IVV  : Le fait de vivre au Québec, un pays pas vraiment reconnu pour sa production vinicole, cela vous a-t-il favorisé dans la découverte de la “ planète vin ” ?

J.Orhon  : “  Grâce au travail des agences (privées) responsables de la promotion des vins distribués par la Société des Alcools (monopole d'état), j'ai la possibilité de rencontrer toutes les semaines, à Montréal, des producteurs de partout dans le monde et de déguster les vins qu'ils viennent nous faire découvrir. Je peux même dire aujourd'hui que si je ne m'étais pas un jour établi au Québec (Jacques est breton d'origine) je n'aurais probablement jamais écrit ce livre. Au Québec, les consommateurs n'ont pas d'a priori, pour eux il est aussi normal d'acheter un Muscadet qu'un Sauvignon de Nouvelle Zélande. Dans la petite ville de Sainte-Adèle où j'habite (9000 habitants), j'ai accès à des vins en provenance de plus de trente pays. En comparaison, je ne connais aucune ville de France de cette taille ni même plus importante qui peut offrir un choix aussi diversifié tant en quantité qu'en qualité ”.

IVV  : Les régions que vous présentez dans votre livre, vous les avez toutes visitées ?

J.Orhon : “  La plupart des pays dont je parle, je les ai visités et certains à plusieurs reprises ; mes tournages pour la télévision m'offrent la chance unique de découvrir beaucoup de vignobles. Bien sûr, il y a quelques vignobles dans mon livre que je n'ai pas visités, mais, évidemment les vins, je les ai dégustés. Par contre je peux vous dire qu'il y a des régions que j'ai visitées dont je ne parle pas et cela, le plus souvent, parce qu'on y produit peu de vins et que ceux-ci ne sont pas exportés. Par exemple, le vignoble japonais de Yamanachi que j'ai visité, je n'en parle pas ; le vignoble anglais non plus  ”.

IVV  : A l'issue de ce tour des “ vins du monde ” quels sont vos réflexions à propos du “ monde du vin ” ?

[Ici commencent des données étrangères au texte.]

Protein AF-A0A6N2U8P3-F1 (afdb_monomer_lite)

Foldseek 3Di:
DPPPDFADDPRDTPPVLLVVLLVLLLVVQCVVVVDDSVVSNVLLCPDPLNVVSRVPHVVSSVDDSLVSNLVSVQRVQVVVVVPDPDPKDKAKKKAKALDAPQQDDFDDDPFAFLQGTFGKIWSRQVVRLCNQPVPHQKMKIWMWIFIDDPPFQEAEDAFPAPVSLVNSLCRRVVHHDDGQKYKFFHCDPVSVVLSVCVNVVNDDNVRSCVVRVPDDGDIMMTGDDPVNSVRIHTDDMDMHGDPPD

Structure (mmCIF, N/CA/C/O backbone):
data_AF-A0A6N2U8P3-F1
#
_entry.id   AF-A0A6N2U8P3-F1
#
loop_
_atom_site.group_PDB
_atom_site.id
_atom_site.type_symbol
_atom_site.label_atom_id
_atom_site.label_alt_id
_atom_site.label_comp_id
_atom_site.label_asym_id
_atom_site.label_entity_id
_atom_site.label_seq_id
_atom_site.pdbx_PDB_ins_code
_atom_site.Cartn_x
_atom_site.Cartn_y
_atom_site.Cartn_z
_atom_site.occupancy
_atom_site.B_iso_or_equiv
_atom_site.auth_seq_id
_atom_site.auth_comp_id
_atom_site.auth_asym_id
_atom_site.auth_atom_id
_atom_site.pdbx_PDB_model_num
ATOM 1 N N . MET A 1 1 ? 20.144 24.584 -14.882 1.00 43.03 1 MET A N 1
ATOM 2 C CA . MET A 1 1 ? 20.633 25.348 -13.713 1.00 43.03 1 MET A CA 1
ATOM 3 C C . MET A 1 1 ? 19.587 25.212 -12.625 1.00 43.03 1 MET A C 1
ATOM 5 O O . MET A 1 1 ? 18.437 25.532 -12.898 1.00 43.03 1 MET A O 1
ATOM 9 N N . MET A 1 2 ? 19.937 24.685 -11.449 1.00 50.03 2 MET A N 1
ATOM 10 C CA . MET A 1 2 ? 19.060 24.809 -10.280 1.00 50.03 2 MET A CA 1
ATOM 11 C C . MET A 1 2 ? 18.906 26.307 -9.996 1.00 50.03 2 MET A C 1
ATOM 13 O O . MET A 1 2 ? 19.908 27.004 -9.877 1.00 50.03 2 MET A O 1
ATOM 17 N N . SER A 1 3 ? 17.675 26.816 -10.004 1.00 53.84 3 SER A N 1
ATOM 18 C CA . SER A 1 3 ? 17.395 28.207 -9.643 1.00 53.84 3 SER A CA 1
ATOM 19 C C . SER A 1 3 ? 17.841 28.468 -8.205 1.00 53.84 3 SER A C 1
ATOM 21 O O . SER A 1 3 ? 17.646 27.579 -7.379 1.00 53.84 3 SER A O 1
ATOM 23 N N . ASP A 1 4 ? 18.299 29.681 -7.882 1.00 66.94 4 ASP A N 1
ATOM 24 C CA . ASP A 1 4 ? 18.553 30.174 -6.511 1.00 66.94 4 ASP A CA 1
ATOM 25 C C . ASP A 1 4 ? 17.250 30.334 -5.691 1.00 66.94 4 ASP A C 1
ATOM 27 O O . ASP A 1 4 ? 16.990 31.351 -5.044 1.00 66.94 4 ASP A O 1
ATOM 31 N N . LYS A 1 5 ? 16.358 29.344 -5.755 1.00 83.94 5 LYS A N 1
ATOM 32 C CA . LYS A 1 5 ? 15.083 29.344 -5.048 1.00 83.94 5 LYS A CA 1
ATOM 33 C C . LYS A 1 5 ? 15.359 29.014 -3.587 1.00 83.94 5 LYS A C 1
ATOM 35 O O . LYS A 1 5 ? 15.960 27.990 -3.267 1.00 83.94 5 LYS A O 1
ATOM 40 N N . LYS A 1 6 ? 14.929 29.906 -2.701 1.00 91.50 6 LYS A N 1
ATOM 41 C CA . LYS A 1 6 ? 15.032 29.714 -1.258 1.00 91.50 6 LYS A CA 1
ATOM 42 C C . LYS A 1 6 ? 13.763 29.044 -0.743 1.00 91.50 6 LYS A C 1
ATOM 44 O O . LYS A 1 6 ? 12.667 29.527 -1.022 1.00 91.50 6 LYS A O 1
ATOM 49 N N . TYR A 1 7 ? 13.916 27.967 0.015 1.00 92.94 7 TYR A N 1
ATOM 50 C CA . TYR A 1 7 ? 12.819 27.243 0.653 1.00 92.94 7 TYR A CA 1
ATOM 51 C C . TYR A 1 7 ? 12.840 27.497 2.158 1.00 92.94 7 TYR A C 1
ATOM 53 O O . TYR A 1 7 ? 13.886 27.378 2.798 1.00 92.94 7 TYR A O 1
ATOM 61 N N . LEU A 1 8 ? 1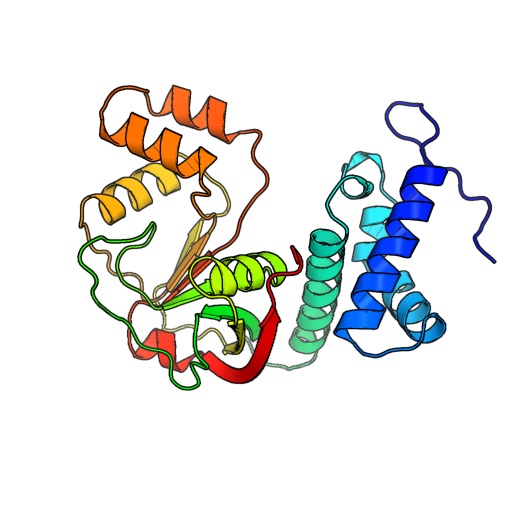1.687 27.862 2.721 1.00 92.88 8 LEU A N 1
ATOM 62 C CA . LEU A 1 8 ? 11.542 28.191 4.137 1.00 92.88 8 LEU A CA 1
ATOM 63 C C . LEU A 1 8 ? 10.530 27.259 4.800 1.00 92.88 8 LEU A C 1
ATOM 65 O O . LEU A 1 8 ? 9.499 26.976 4.208 1.00 92.88 8 LEU A O 1
ATOM 69 N N . PHE A 1 9 ? 10.797 26.828 6.030 1.00 90.69 9 PHE A N 1
ATOM 70 C CA . PHE A 1 9 ? 9.829 26.127 6.876 1.00 90.69 9 PHE A CA 1
ATOM 71 C C . PHE A 1 9 ? 9.933 26.668 8.297 1.00 90.69 9 PHE A C 1
ATOM 73 O O . PHE A 1 9 ? 11.033 26.722 8.860 1.00 90.69 9 PHE A O 1
ATOM 80 N N . ASN A 1 10 ? 8.817 27.130 8.869 1.00 90.81 10 ASN A N 1
ATOM 81 C CA . ASN A 1 10 ? 8.803 27.811 10.172 1.00 90.81 10 ASN A CA 1
ATOM 82 C C . ASN A 1 10 ? 9.857 28.939 10.276 1.00 90.81 10 ASN A C 1
ATOM 84 O O . ASN A 1 10 ? 10.543 29.093 11.288 1.00 90.81 10 ASN A O 1
ATOM 88 N N . GLY A 1 11 ? 10.042 29.697 9.188 1.00 89.19 11 GLY A N 1
ATOM 89 C CA . GLY A 1 11 ? 11.006 30.802 9.101 1.00 89.19 11 GLY A CA 1
ATOM 90 C C . GLY A 1 11 ? 12.484 30.396 8.999 1.00 89.19 11 GLY A C 1
ATOM 91 O O . GLY A 1 11 ? 13.342 31.275 8.922 1.00 89.19 11 GLY A O 1
ATOM 92 N N . LYS A 1 12 ? 12.806 29.096 8.973 1.00 92.38 12 LYS A N 1
ATOM 93 C CA . LYS A 1 12 ? 14.173 28.585 8.786 1.00 92.38 12 LYS A CA 1
ATOM 94 C C . LYS A 1 12 ? 14.427 28.230 7.327 1.00 92.38 12 LYS A C 1
ATOM 96 O O . LYS A 1 12 ? 13.545 27.702 6.659 1.00 92.38 12 LYS A O 1
ATOM 101 N N . ASP A 1 13 ? 15.641 28.498 6.855 1.00 95.19 13 ASP A N 1
ATOM 102 C CA . ASP A 1 13 ? 16.089 28.078 5.527 1.00 95.19 13 ASP A CA 1
ATOM 103 C C . ASP A 1 13 ? 16.345 26.570 5.503 1.00 95.19 13 ASP A C 1
ATOM 105 O O . ASP A 1 13 ? 17.192 26.070 6.244 1.00 95.19 13 ASP A O 1
ATOM 109 N N . ILE A 1 14 ? 15.600 25.867 4.655 1.00 94.88 14 ILE A N 1
ATOM 110 C CA . ILE A 1 14 ? 15.698 24.419 4.444 1.00 94.88 14 ILE A CA 1
ATOM 111 C C . ILE A 1 14 ? 16.038 24.083 2.989 1.00 94.88 14 ILE A C 1
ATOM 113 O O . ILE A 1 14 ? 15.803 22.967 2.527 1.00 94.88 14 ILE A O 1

J.Orhon :“  Ayant été amené à faire l'analyse de la viticulture dans bon nombre de ces pays, je retiens que dans les nouveaux pays producteurs une réelle maturité commence à voir le jour. Je pense entre autre à la Californie ou encore au Chili qui ne plante plus n'importe quoi n'importe où. Il y a donc aujourd'hui une vraie recherche du terroir, notion pour laquelle les français ont toujours été les plus forts. De plus, il faut porter une attention particulière à certains pays en émergence, par exemple l'Argentine qui possède un sens presque méditerranéen du vin  ”.

IVV  : Est-ce que vous croyez que cette communication autour du terroir constitue un réel retour aux sources ou plutôt une autre facette du marketing?

J.Orhon :: “  Bien entendu il y a encore pas mal d'opportunistes mais, heureusement, je vois aussi au cours de mes reportages des producteurs engagés dans la compréhension fine de leur terroir, des gens qui ont compris, dans l'école française, et italienne aussi, la relation indéniable entre la terre et le raisin  ”.

IVV  : Une dernière question dans le style “ l'aile ou la cuisse ”. Vins de négoce / Vins de propriété : complémentarité ou opposition ?

J.Orhon :: “  Plutôt complémentarité, la preuve c'est qu'il y a maintenant de grandes maisons de négoce qui, pour se démarquer, produisent aussi des petites cuvées haut de gamme à l'instar des vins de propriétés, ce qui en définitive sert à revaloriser leur image, d'autant plus qu'elles disposent des moyens financiers nécessaires pour y parvenir. Mais hélas il existe toujours de gros négociants qui mettent en bouteilles de la grosse cavalcade, des vins totalement inintéressants, ceux là même qu'on trouve en France dans les supermarchés dans des proportions affligeantes  ”.